# Problem to solve:
Among the records that follow, find the line with "ATOM 76 O O" and the line with "ATOM 130 N N". Set down those lines and all lines between them exactly, without adding anything.

# Data to process:
+===+

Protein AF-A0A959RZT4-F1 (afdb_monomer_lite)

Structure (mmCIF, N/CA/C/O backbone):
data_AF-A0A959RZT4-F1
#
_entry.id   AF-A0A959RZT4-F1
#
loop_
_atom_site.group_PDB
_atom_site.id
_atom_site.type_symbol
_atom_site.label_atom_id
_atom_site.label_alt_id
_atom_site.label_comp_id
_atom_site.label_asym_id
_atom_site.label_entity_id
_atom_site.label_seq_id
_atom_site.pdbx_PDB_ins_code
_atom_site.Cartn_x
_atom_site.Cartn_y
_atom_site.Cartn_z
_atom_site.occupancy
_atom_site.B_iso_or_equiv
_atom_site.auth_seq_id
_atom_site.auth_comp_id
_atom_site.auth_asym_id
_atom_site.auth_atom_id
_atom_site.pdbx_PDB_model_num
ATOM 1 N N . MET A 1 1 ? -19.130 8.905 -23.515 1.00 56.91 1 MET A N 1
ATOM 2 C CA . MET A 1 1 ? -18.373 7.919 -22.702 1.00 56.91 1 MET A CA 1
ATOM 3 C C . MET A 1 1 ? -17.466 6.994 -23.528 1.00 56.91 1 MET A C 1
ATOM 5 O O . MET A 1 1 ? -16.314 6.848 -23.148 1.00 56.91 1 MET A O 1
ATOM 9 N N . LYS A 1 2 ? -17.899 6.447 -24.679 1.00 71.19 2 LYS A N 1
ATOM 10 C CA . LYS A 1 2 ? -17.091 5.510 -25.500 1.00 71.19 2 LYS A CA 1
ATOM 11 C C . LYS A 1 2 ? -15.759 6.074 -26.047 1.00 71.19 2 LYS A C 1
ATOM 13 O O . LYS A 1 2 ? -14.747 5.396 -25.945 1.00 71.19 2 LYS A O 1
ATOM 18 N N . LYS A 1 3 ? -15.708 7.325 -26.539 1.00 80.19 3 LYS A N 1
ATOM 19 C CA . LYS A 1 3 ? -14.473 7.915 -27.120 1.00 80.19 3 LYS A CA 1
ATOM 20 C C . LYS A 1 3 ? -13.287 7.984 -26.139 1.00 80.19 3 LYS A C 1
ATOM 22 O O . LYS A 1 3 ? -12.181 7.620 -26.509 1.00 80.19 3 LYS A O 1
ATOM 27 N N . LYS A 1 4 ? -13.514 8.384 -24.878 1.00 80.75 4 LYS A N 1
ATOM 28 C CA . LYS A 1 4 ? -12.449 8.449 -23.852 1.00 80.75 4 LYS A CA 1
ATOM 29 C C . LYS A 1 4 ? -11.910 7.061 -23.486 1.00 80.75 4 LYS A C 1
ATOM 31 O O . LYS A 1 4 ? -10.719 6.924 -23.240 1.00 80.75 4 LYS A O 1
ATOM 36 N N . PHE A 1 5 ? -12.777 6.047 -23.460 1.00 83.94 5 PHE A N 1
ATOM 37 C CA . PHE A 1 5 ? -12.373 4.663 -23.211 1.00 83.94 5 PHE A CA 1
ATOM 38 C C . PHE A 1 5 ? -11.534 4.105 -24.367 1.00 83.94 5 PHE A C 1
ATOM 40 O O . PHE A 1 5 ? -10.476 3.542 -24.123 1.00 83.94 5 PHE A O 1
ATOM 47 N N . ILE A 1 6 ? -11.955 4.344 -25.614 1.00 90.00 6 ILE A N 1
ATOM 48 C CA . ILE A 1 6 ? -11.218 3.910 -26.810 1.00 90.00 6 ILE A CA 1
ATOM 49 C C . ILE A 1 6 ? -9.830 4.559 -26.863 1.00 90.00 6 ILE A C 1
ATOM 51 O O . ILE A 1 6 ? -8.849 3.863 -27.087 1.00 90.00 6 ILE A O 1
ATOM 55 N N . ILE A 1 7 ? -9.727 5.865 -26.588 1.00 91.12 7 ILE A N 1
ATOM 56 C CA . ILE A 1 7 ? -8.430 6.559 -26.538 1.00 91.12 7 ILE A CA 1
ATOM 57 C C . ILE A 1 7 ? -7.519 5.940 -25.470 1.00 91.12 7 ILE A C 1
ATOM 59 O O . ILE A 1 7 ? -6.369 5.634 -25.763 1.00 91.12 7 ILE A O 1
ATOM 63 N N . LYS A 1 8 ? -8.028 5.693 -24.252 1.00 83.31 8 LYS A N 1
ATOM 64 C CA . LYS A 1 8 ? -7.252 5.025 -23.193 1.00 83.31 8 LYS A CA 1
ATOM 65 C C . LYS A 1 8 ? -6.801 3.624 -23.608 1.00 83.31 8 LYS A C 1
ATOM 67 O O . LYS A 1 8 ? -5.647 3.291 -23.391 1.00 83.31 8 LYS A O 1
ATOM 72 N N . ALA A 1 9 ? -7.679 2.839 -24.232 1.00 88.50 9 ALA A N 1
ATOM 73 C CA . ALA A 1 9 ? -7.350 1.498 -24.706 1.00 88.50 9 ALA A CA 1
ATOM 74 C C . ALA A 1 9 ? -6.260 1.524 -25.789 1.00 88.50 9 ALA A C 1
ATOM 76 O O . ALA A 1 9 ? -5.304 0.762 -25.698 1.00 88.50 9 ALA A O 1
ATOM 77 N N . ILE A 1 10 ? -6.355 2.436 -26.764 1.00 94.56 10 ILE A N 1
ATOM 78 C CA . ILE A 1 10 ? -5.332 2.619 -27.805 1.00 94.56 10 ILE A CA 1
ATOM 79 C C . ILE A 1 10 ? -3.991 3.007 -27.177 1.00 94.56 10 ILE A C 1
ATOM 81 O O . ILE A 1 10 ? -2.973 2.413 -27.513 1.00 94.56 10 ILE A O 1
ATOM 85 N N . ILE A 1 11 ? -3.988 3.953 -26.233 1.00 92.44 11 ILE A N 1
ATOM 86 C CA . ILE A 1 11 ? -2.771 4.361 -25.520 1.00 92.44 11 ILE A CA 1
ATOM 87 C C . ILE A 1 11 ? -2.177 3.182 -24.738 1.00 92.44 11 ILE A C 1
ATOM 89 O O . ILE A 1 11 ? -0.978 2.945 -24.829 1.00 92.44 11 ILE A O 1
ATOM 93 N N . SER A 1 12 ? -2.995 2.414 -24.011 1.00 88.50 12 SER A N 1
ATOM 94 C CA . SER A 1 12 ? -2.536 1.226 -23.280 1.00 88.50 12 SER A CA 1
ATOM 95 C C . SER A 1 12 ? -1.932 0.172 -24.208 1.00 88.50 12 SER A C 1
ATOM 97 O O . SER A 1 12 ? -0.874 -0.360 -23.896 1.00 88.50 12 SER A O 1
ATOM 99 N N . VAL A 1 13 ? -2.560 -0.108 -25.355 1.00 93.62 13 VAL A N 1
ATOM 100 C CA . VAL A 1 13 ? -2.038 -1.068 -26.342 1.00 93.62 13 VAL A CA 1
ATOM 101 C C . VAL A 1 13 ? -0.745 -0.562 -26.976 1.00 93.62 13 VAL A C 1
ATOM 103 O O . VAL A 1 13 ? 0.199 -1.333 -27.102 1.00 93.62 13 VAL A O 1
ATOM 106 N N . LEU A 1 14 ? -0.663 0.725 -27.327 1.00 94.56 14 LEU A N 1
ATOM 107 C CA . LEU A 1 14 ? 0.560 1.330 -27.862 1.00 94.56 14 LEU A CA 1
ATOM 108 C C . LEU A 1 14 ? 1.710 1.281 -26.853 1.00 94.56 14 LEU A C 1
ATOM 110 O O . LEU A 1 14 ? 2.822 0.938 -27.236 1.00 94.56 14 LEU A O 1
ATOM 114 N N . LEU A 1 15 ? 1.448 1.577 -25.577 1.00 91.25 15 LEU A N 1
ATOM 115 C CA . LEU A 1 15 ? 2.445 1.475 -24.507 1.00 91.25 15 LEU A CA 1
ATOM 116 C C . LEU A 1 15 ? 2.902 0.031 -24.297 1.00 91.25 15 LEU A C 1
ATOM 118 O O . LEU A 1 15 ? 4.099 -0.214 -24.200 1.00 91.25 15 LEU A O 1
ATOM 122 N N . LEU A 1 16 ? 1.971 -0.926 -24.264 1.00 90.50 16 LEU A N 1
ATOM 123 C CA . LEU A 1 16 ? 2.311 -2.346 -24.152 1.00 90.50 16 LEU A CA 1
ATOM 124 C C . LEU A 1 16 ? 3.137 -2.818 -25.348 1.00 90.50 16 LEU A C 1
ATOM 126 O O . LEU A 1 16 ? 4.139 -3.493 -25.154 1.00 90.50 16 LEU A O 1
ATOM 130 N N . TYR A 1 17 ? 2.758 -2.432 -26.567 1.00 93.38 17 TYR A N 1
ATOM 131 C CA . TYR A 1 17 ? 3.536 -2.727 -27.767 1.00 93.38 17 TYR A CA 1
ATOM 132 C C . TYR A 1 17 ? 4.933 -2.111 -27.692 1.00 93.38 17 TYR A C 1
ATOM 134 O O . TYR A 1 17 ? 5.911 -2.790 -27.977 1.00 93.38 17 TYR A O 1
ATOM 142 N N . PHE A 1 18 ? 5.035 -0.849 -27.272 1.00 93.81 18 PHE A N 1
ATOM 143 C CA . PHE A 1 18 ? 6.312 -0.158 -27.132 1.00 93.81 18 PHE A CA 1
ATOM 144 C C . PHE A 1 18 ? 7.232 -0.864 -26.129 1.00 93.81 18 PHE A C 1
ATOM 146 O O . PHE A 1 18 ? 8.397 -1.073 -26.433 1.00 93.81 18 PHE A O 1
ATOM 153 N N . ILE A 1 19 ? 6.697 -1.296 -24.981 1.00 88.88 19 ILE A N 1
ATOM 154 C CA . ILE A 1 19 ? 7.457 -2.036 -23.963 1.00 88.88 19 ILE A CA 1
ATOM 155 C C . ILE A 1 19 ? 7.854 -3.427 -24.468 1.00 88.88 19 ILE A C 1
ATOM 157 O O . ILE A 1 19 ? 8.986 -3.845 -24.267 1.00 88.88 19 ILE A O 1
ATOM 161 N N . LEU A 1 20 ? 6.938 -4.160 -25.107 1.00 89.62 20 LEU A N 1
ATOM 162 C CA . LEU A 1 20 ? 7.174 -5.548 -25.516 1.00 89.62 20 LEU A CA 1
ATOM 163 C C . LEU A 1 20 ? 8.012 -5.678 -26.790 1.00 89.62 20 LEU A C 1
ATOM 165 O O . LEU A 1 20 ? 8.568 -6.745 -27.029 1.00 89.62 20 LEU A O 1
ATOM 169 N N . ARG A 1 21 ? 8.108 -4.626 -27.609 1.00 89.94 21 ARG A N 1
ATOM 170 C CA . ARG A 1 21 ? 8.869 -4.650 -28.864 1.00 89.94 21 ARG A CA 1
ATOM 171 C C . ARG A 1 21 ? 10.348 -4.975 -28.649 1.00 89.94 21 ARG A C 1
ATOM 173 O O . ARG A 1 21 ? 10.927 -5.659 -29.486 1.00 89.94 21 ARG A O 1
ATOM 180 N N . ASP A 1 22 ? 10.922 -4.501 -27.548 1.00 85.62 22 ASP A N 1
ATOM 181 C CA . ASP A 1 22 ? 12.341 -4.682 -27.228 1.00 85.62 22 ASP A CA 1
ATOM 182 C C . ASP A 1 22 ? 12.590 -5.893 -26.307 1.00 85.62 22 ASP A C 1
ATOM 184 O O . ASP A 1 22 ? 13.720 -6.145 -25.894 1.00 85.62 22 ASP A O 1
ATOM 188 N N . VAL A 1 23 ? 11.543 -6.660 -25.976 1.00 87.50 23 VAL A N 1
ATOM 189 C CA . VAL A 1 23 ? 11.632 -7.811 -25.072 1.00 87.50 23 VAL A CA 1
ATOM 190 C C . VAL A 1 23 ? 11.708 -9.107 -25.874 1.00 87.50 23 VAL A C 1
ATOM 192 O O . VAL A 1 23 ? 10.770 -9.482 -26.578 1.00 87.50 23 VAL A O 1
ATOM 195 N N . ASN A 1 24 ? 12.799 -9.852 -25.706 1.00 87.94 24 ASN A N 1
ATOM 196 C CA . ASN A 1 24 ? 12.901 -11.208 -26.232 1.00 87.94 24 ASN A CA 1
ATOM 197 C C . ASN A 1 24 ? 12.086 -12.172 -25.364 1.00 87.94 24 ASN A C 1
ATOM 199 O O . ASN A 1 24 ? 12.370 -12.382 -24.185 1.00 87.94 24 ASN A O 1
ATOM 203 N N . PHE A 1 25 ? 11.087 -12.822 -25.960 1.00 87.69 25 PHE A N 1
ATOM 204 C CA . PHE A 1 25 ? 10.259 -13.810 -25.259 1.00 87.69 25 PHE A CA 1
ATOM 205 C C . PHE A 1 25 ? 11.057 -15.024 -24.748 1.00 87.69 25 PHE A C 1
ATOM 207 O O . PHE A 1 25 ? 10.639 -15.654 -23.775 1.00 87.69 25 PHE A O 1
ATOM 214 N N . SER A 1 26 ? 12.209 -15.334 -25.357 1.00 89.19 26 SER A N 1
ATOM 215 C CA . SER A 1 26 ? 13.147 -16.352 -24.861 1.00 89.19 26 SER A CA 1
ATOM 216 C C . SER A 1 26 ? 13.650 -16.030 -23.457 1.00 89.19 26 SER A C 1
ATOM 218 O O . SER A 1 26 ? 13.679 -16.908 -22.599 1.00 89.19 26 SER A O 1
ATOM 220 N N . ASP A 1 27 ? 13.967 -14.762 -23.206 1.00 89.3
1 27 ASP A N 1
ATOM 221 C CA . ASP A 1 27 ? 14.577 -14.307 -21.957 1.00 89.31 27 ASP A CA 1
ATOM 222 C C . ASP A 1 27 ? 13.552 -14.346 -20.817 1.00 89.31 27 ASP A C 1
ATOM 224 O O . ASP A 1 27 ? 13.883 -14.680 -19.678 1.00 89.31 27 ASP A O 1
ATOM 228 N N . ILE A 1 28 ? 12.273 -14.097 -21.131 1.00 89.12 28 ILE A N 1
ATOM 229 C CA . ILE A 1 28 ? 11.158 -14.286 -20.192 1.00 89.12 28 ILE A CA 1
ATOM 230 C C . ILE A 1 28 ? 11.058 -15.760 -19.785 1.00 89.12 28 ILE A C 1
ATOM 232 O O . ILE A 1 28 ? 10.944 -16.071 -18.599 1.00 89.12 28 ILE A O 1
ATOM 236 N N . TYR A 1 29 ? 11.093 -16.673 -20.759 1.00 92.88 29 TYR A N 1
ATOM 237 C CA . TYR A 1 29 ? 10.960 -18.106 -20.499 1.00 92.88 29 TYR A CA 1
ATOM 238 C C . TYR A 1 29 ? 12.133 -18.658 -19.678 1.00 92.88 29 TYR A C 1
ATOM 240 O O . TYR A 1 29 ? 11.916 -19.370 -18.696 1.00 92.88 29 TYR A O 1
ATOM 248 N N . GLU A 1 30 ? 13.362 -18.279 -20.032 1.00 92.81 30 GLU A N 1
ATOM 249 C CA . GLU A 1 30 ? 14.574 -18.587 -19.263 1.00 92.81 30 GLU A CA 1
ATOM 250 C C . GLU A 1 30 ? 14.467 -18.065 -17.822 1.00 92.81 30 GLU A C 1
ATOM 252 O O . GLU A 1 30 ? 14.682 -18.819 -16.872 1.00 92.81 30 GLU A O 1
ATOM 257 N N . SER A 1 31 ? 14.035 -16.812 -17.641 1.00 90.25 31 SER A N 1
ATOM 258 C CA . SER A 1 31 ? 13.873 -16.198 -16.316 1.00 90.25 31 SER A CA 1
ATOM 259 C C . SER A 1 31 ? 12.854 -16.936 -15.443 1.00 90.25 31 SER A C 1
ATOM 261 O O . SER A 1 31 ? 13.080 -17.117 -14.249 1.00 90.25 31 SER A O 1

+===+

# Problem solution:
ATOM 76 O O . ALA A 1 9 ? -5.304 0.762 -25.698 1.00 88.50 9 ALA A O 1
ATOM 77 N N . ILE A 1 10 ? -6.355 2.436 -26.764 1.00 94.56 10 ILE A N 1
ATOM 78 C CA . ILE A 1 10 ? -5.332 2.619 -27.805 1.00 94.56 10 ILE A CA 1
ATOM 79 C C . ILE A 1 10 ? -3.991 3.007 -27.177 1.00 94.56 10 ILE A C 1
ATOM 81 O O . ILE A 1 10 ? -2.973 2.413 -27.513 1.00 94.56 10 ILE A O 1
ATOM 85 N N . ILE A 1 11 ? -3.988 3.953 -26.233 1.00 92.44 11 ILE A N 1
ATOM 86 C CA . ILE A 1 11 ? -2.771 4.361 -25.520 1.00 92.44 11 ILE A CA 1
ATOM 87 C C . ILE A 1 11 ? -2.177 3.182 -24.738 1.00 92.44 11 ILE A C 1
ATOM 89 O O . ILE A 1 11 ? -0.978 2.945 -24.829 1.00 92.44 11 ILE A O 1
ATOM 93 N N . SER A 1 12 ? -2.995 2.414 -24.011 1.00 88.50 12 SER A N 1
ATOM 94 C CA . SER A 1 12 ? -2.536 1.226 -23.280 1.00 88.50 12 SER A CA 1
ATOM 95 C C . SER A 1 12 ? -1.932 0.172 -24.208 1.00 88.50 12 SER A C 1
ATOM 97 O O . SER A 1 12 ? -0.874 -0.360 -23.896 1.00 88.50 12 SER A O 1
ATOM 99 N N . VAL A 1 13 ? -2.560 -0.108 -25.355 1.00 93.62 13 VAL A N 1
ATOM 100 C CA . VAL A 1 13 ? -2.038 -1.068 -26.342 1.00 93.62 13 VAL A CA 1
ATOM 101 C C . VAL A 1 13 ? -0.745 -0.562 -26.976 1.00 93.62 13 VAL A C 1
ATOM 103 O O . VAL A 1 13 ? 0.199 -1.333 -27.102 1.00 93.62 13 VAL A O 1
ATOM 106 N N . LEU A 1 14 ? -0.663 0.725 -27.327 1.00 94.56 14 LEU A N 1
ATOM 107 C CA . LEU A 1 14 ? 0.560 1.330 -27.862 1.00 94.56 14 LEU A CA 1
ATOM 108 C C . LEU A 1 14 ? 1.710 1.281 -26.853 1.00 94.56 14 LEU A C 1
ATOM 110 O O . LEU A 1 14 ? 2.822 0.938 -27.236 1.00 94.56 14 LEU A O 1
ATOM 114 N N . LEU A 1 15 ? 1.448 1.577 -25.577 1.00 91.25 15 LEU A N 1
ATOM 115 C CA . LEU A 1 15 ? 2.445 1.475 -24.507 1.00 91.25 15 LEU A CA 1
ATOM 116 C C . LEU A 1 15 ? 2.902 0.031 -24.297 1.00 91.25 15 LEU A C 1
ATOM 118 O O . LEU A 1 15 ? 4.099 -0.214 -24.200 1.00 91.25 15 LEU A O 1
ATOM 122 N N . LEU A 1 16 ? 1.971 -0.926 -24.264 1.00 90.50 16 LEU A N 1
ATOM 123 C CA . LEU A 1 16 ? 2.311 -2.346 -24.152 1.00 90.50 16 LEU A CA 1
ATOM 124 C C . LEU A 1 16 ? 3.137 -2.818 -25.348 1.00 90.50 16 LEU A C 1
ATOM 126 O O . LEU A 1 16 ? 4.139 -3.493 -25.154 1.00 90.50 16 LEU A O 1
ATOM 130 N N . TYR A 1 17 ? 2.758 -2.432 -26.567 1.00 93.38 17 TYR A N 1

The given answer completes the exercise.